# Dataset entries
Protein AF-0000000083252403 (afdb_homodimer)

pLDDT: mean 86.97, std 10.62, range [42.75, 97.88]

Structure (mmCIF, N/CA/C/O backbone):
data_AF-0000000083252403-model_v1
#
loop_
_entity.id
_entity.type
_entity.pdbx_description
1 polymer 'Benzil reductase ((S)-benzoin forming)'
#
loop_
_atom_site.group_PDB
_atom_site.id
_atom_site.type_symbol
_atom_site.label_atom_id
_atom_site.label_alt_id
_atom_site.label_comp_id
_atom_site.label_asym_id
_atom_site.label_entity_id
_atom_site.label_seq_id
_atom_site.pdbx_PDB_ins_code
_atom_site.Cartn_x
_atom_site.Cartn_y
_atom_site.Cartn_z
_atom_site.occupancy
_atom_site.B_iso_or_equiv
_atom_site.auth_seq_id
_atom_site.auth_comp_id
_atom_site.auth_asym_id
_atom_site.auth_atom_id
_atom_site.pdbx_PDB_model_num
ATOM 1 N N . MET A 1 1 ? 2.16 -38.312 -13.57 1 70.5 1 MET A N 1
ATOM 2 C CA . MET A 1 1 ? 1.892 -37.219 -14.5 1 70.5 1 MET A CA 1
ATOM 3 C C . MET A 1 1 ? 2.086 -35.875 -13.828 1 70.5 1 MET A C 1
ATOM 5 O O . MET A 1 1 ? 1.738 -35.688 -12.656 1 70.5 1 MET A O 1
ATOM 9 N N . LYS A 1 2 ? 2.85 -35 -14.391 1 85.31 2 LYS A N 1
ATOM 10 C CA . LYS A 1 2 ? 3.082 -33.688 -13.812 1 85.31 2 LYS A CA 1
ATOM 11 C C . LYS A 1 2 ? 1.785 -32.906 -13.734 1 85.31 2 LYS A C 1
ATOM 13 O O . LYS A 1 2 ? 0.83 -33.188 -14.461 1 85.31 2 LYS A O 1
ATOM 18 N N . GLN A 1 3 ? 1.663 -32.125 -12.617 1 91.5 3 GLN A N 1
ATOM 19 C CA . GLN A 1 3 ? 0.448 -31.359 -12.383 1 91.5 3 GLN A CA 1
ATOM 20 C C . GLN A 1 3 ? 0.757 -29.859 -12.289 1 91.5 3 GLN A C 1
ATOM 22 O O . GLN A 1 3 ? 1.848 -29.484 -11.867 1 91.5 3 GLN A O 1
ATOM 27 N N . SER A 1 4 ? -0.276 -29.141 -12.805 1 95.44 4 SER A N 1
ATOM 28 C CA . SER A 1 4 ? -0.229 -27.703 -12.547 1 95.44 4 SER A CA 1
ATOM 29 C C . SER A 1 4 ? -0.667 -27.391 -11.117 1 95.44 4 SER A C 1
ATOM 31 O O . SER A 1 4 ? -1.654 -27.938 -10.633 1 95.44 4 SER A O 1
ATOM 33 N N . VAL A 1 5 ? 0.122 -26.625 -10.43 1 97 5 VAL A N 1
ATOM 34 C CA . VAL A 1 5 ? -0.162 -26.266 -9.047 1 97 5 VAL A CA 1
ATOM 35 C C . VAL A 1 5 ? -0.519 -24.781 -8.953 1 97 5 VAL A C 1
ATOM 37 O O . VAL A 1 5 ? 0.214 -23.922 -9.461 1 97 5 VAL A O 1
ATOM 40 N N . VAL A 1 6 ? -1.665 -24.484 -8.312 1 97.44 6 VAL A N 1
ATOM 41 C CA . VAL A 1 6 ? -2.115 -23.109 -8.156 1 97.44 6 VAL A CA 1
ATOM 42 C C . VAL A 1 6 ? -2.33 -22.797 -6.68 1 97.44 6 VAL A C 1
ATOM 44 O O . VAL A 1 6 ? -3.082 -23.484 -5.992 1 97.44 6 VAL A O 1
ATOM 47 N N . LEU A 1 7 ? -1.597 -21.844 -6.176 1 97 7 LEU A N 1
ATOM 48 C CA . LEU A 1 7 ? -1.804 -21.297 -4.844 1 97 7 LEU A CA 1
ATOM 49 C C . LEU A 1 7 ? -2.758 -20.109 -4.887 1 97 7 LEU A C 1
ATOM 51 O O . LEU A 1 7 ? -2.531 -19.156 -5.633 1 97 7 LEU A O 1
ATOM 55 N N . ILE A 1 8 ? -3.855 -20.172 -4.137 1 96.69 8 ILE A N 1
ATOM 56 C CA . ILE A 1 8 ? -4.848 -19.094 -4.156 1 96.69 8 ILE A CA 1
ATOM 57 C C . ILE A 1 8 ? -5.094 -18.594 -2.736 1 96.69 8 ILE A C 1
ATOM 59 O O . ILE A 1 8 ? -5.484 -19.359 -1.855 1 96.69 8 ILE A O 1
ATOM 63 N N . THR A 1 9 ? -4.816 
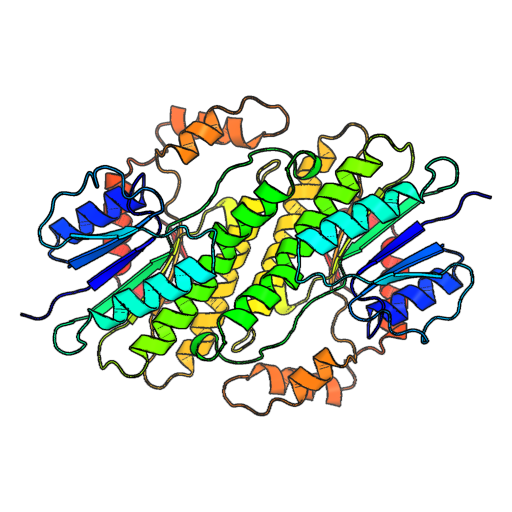-17.312 -2.5 1 95.19 9 THR A N 1
ATOM 64 C CA . THR A 1 9 ? -5.215 -16.719 -1.226 1 95.19 9 THR A CA 1
ATOM 65 C C . THR A 1 9 ? -6.695 -16.344 -1.243 1 95.19 9 THR A C 1
ATOM 67 O O . THR A 1 9 ? -7.219 -15.906 -2.27 1 95.19 9 THR A O 1
ATOM 70 N N . GLY A 1 10 ? -7.34 -16.469 -0.088 1 89.56 10 GLY A N 1
ATOM 71 C CA . GLY A 1 10 ? -8.766 -16.172 -0.017 1 89.56 10 GLY A CA 1
ATOM 72 C C . GLY A 1 10 ? -9.617 -17.141 -0.814 1 89.56 10 GLY A C 1
ATOM 73 O O . GLY A 1 10 ? -10.516 -16.719 -1.546 1 89.56 10 GLY A O 1
ATOM 74 N N . ALA A 1 11 ? -9.32 -18.375 -0.766 1 87.75 11 ALA A N 1
ATOM 75 C CA . ALA A 1 11 ? -9.969 -19.391 -1.592 1 87.75 11 ALA A CA 1
ATOM 76 C C . ALA A 1 11 ? -11.234 -19.922 -0.921 1 87.75 11 ALA A C 1
ATOM 78 O O . ALA A 1 11 ? -11.891 -20.828 -1.443 1 87.75 11 ALA A O 1
ATOM 79 N N . SER A 1 12 ? -11.633 -19.281 0.162 1 80.44 12 SER A N 1
ATOM 80 C CA . SER A 1 12 ? -12.727 -19.859 0.94 1 80.44 12 SER A CA 1
ATOM 81 C C . SER A 1 12 ? -14.062 -19.234 0.566 1 80.44 12 SER A C 1
ATOM 83 O O . SER A 1 12 ? -15.117 -19.703 0.983 1 80.44 12 SER A O 1
ATOM 85 N N . ARG A 1 13 ? -14.07 -18.172 -0.186 1 78.75 13 ARG A N 1
ATOM 86 C CA . ARG A 1 13 ? -15.336 -17.531 -0.56 1 78.75 13 ARG A CA 1
ATOM 87 C C . ARG A 1 13 ? -15.164 -16.688 -1.817 1 78.75 13 ARG A C 1
ATOM 89 O O . ARG A 1 13 ? -14.047 -16.484 -2.289 1 78.75 13 ARG A O 1
ATOM 96 N N . GLY A 1 14 ? -16.25 -16.422 -2.443 1 85.56 14 GLY A N 1
ATOM 97 C CA . GLY A 1 14 ? -16.281 -15.461 -3.525 1 85.56 14 GLY A CA 1
ATOM 98 C C . GLY A 1 14 ? -15.57 -15.938 -4.777 1 85.56 14 GLY A C 1
ATOM 99 O O . GLY A 1 14 ? -15.773 -17.062 -5.219 1 85.56 14 GLY A O 1
ATOM 100 N N . ILE A 1 15 ? -14.828 -15.008 -5.305 1 85.69 15 ILE A N 1
ATOM 101 C CA . ILE A 1 15 ? -14.109 -15.266 -6.547 1 85.69 15 ILE A CA 1
ATOM 102 C C . ILE A 1 15 ? -13.039 -16.328 -6.312 1 85.69 15 ILE A C 1
ATOM 104 O O . ILE A 1 15 ? -12.836 -17.219 -7.156 1 85.69 15 ILE A O 1
ATOM 108 N N . GLY A 1 16 ? -12.445 -16.297 -5.109 1 89.81 16 GLY A N 1
ATOM 109 C CA . GLY A 1 16 ? -11.398 -17.266 -4.789 1 89.81 16 GLY A CA 1
ATOM 110 C C . GLY A 1 16 ? -11.891 -18.703 -4.762 1 89.81 16 GLY A C 1
ATOM 111 O O . GLY A 1 16 ? -11.234 -19.594 -5.305 1 89.81 16 GLY A O 1
ATOM 112 N N . GLU A 1 17 ? -12.984 -18.859 -4.16 1 89.44 17 GLU A N 1
ATOM 113 C CA . GLU A 1 17 ? -13.578 -20.188 -4.09 1 89.44 17 GLU A CA 1
ATOM 114 C C . GLU A 1 17 ? -13.992 -20.672 -5.473 1 89.44 17 GLU A C 1
ATOM 116 O O . GLU A 1 17 ? -13.703 -21.812 -5.848 1 89.44 17 GLU A O 1
ATOM 121 N N . ALA A 1 18 ? -14.641 -19.812 -6.215 1 91.69 18 ALA A N 1
ATOM 122 C CA . ALA A 1 18 ? -15.086 -20.156 -7.562 1 91.69 18 ALA A CA 1
ATOM 123 C C . ALA A 1 18 ? -13.898 -20.484 -8.461 1 91.69 18 ALA A C 1
ATOM 125 O O . ALA A 1 18 ? -13.961 -21.406 -9.273 1 91.69 18 ALA A O 1
ATOM 126 N N . LEU A 1 19 ? -12.875 -19.734 -8.289 1 93.19 19 LEU A N 1
ATOM 127 C CA . LEU A 1 19 ? -11.672 -19.953 -9.086 1 93.19 19 LEU A CA 1
ATOM 128 C C . LEU A 1 19 ? -11.008 -21.281 -8.727 1 93.19 19 LEU A C 1
ATOM 130 O O . LEU A 1 19 ? -10.586 -22.031 -9.609 1 93.19 19 LEU A O 1
ATOM 134 N N . ALA A 1 20 ? -10.969 -21.562 -7.445 1 94.56 20 ALA A N 1
ATOM 135 C CA . ALA A 1 20 ? -10.422 -22.844 -6.996 1 94.56 20 ALA A CA 1
ATOM 136 C C . ALA A 1 20 ? -11.18 -24.016 -7.617 1 94.56 20 ALA A C 1
ATOM 138 O O . ALA A 1 20 ? -10.578 -24.938 -8.172 1 94.56 20 ALA A O 1
ATOM 139 N N . LEU A 1 21 ? -12.453 -23.906 -7.578 1 94 21 LEU A N 1
ATOM 140 C CA . LEU A 1 21 ? -13.305 -24.969 -8.109 1 94 21 LEU A CA 1
ATOM 141 C C . LEU A 1 21 ? -13.117 -25.125 -9.609 1 94 21 LEU A C 1
ATOM 143 O O . LEU A 1 21 ? -13.039 -26.234 -10.125 1 94 21 LEU A O 1
ATOM 147 N N . THR A 1 22 ? -13.055 -24.016 -10.281 1 95.06 22 THR A N 1
ATOM 148 C CA . THR A 1 22 ? -12.859 -24.016 -11.734 1 95.06 22 THR A CA 1
ATOM 149 C C . THR A 1 22 ? -11.539 -24.672 -12.102 1 95.06 22 THR A C 1
ATOM 151 O O . THR A 1 22 ? -11.484 -25.531 -12.992 1 95.06 22 THR A O 1
ATOM 154 N N . LEU A 1 23 ? -10.5 -24.359 -11.406 1 95.88 23 LEU A N 1
ATOM 155 C CA . LEU A 1 23 ? -9.164 -24.875 -11.703 1 95.88 23 LEU A CA 1
ATOM 156 C C . LEU A 1 23 ? -9.062 -26.359 -11.344 1 95.88 23 LEU A C 1
ATOM 158 O O . LEU A 1 23 ? -8.422 -27.125 -12.062 1 95.88 23 LEU A O 1
ATOM 162 N N . LEU A 1 24 ? -9.727 -26.734 -10.242 1 95 24 LEU A N 1
ATOM 163 C CA . LEU A 1 24 ? -9.797 -28.141 -9.883 1 95 24 LEU A CA 1
ATOM 164 C C . LEU A 1 24 ? -10.484 -28.953 -10.977 1 95 24 LEU A C 1
ATOM 166 O O . LEU A 1 24 ? -10.039 -30.047 -11.328 1 95 24 LEU A O 1
ATOM 170 N N . GLY A 1 25 ? -11.531 -28.359 -11.484 1 94.25 25 GLY A N 1
ATOM 171 C CA . GLY A 1 25 ? -12.266 -29 -12.562 1 94.25 25 GLY A CA 1
ATOM 172 C C . GLY A 1 25 ? -11.438 -29.188 -13.82 1 94.25 25 GLY A C 1
ATOM 173 O O . GLY A 1 25 ? -11.672 -30.109 -14.594 1 94.25 25 GLY A O 1
ATOM 174 N N . ARG A 1 26 ? -10.43 -28.406 -13.969 1 94 26 ARG A N 1
ATOM 175 C CA . ARG A 1 26 ? -9.562 -28.453 -15.133 1 94 26 ARG A CA 1
ATOM 176 C C . ARG A 1 26 ? -8.398 -29.406 -14.906 1 94 26 ARG A C 1
ATOM 178 O O . ARG A 1 26 ? -7.578 -29.625 -15.805 1 94 26 ARG A O 1
ATOM 185 N N . GLY A 1 27 ? -8.281 -29.922 -13.641 1 94.56 27 GLY A N 1
ATOM 186 C CA . GLY A 1 27 ? -7.273 -30.922 -13.359 1 94.56 27 GLY A CA 1
ATOM 187 C C . GLY A 1 27 ? -6.09 -30.375 -12.578 1 94.56 27 GLY A C 1
ATOM 188 O O . GLY A 1 27 ? -5.141 -31.109 -12.289 1 94.56 27 GLY A O 1
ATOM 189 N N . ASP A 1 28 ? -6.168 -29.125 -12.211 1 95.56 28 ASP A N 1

# WHAT TO WORK ON
Retype exactly the lines above, from the one with "ATOM 96 N N" through the one with "ATOM 104 O O", inclusive.

# ANSWER SPACE
ATOM 96 N N . GLY A 1 14 ? -16.25 -16.422 -2.443 1 85.56 14 GLY A N 1
ATOM 97 C CA . GLY A 1 14 ? -16.281 -15.461 -3.525 1 85.56 14 GLY A CA 1
ATOM 98 C C . GLY A 1 14 ? -15.57 -15.938 -4.777 1 85.56 14 GLY A C 1
ATOM 99 O O . GLY A 1 14 ? -15.773 -17.062 -5.219 1 85.56 14 GLY A O 1
ATOM 100 N N . ILE A 1 15 ? -14.828 -15.008 -5.305 1 85.69 15 ILE A N 1
ATOM 101 C CA . ILE A 1 15 ? -14.109 -15.266 -6.547 1 85.69 15 ILE A CA 1
ATOM 102 C C . ILE A 1 15 ? -13.039 -16.328 -6.312 1 85.69 15 ILE A C 1
ATOM 104 O O . ILE A 1 15 ? -12.836 -17.219 -7.156 1 85.69 15 ILE A O 1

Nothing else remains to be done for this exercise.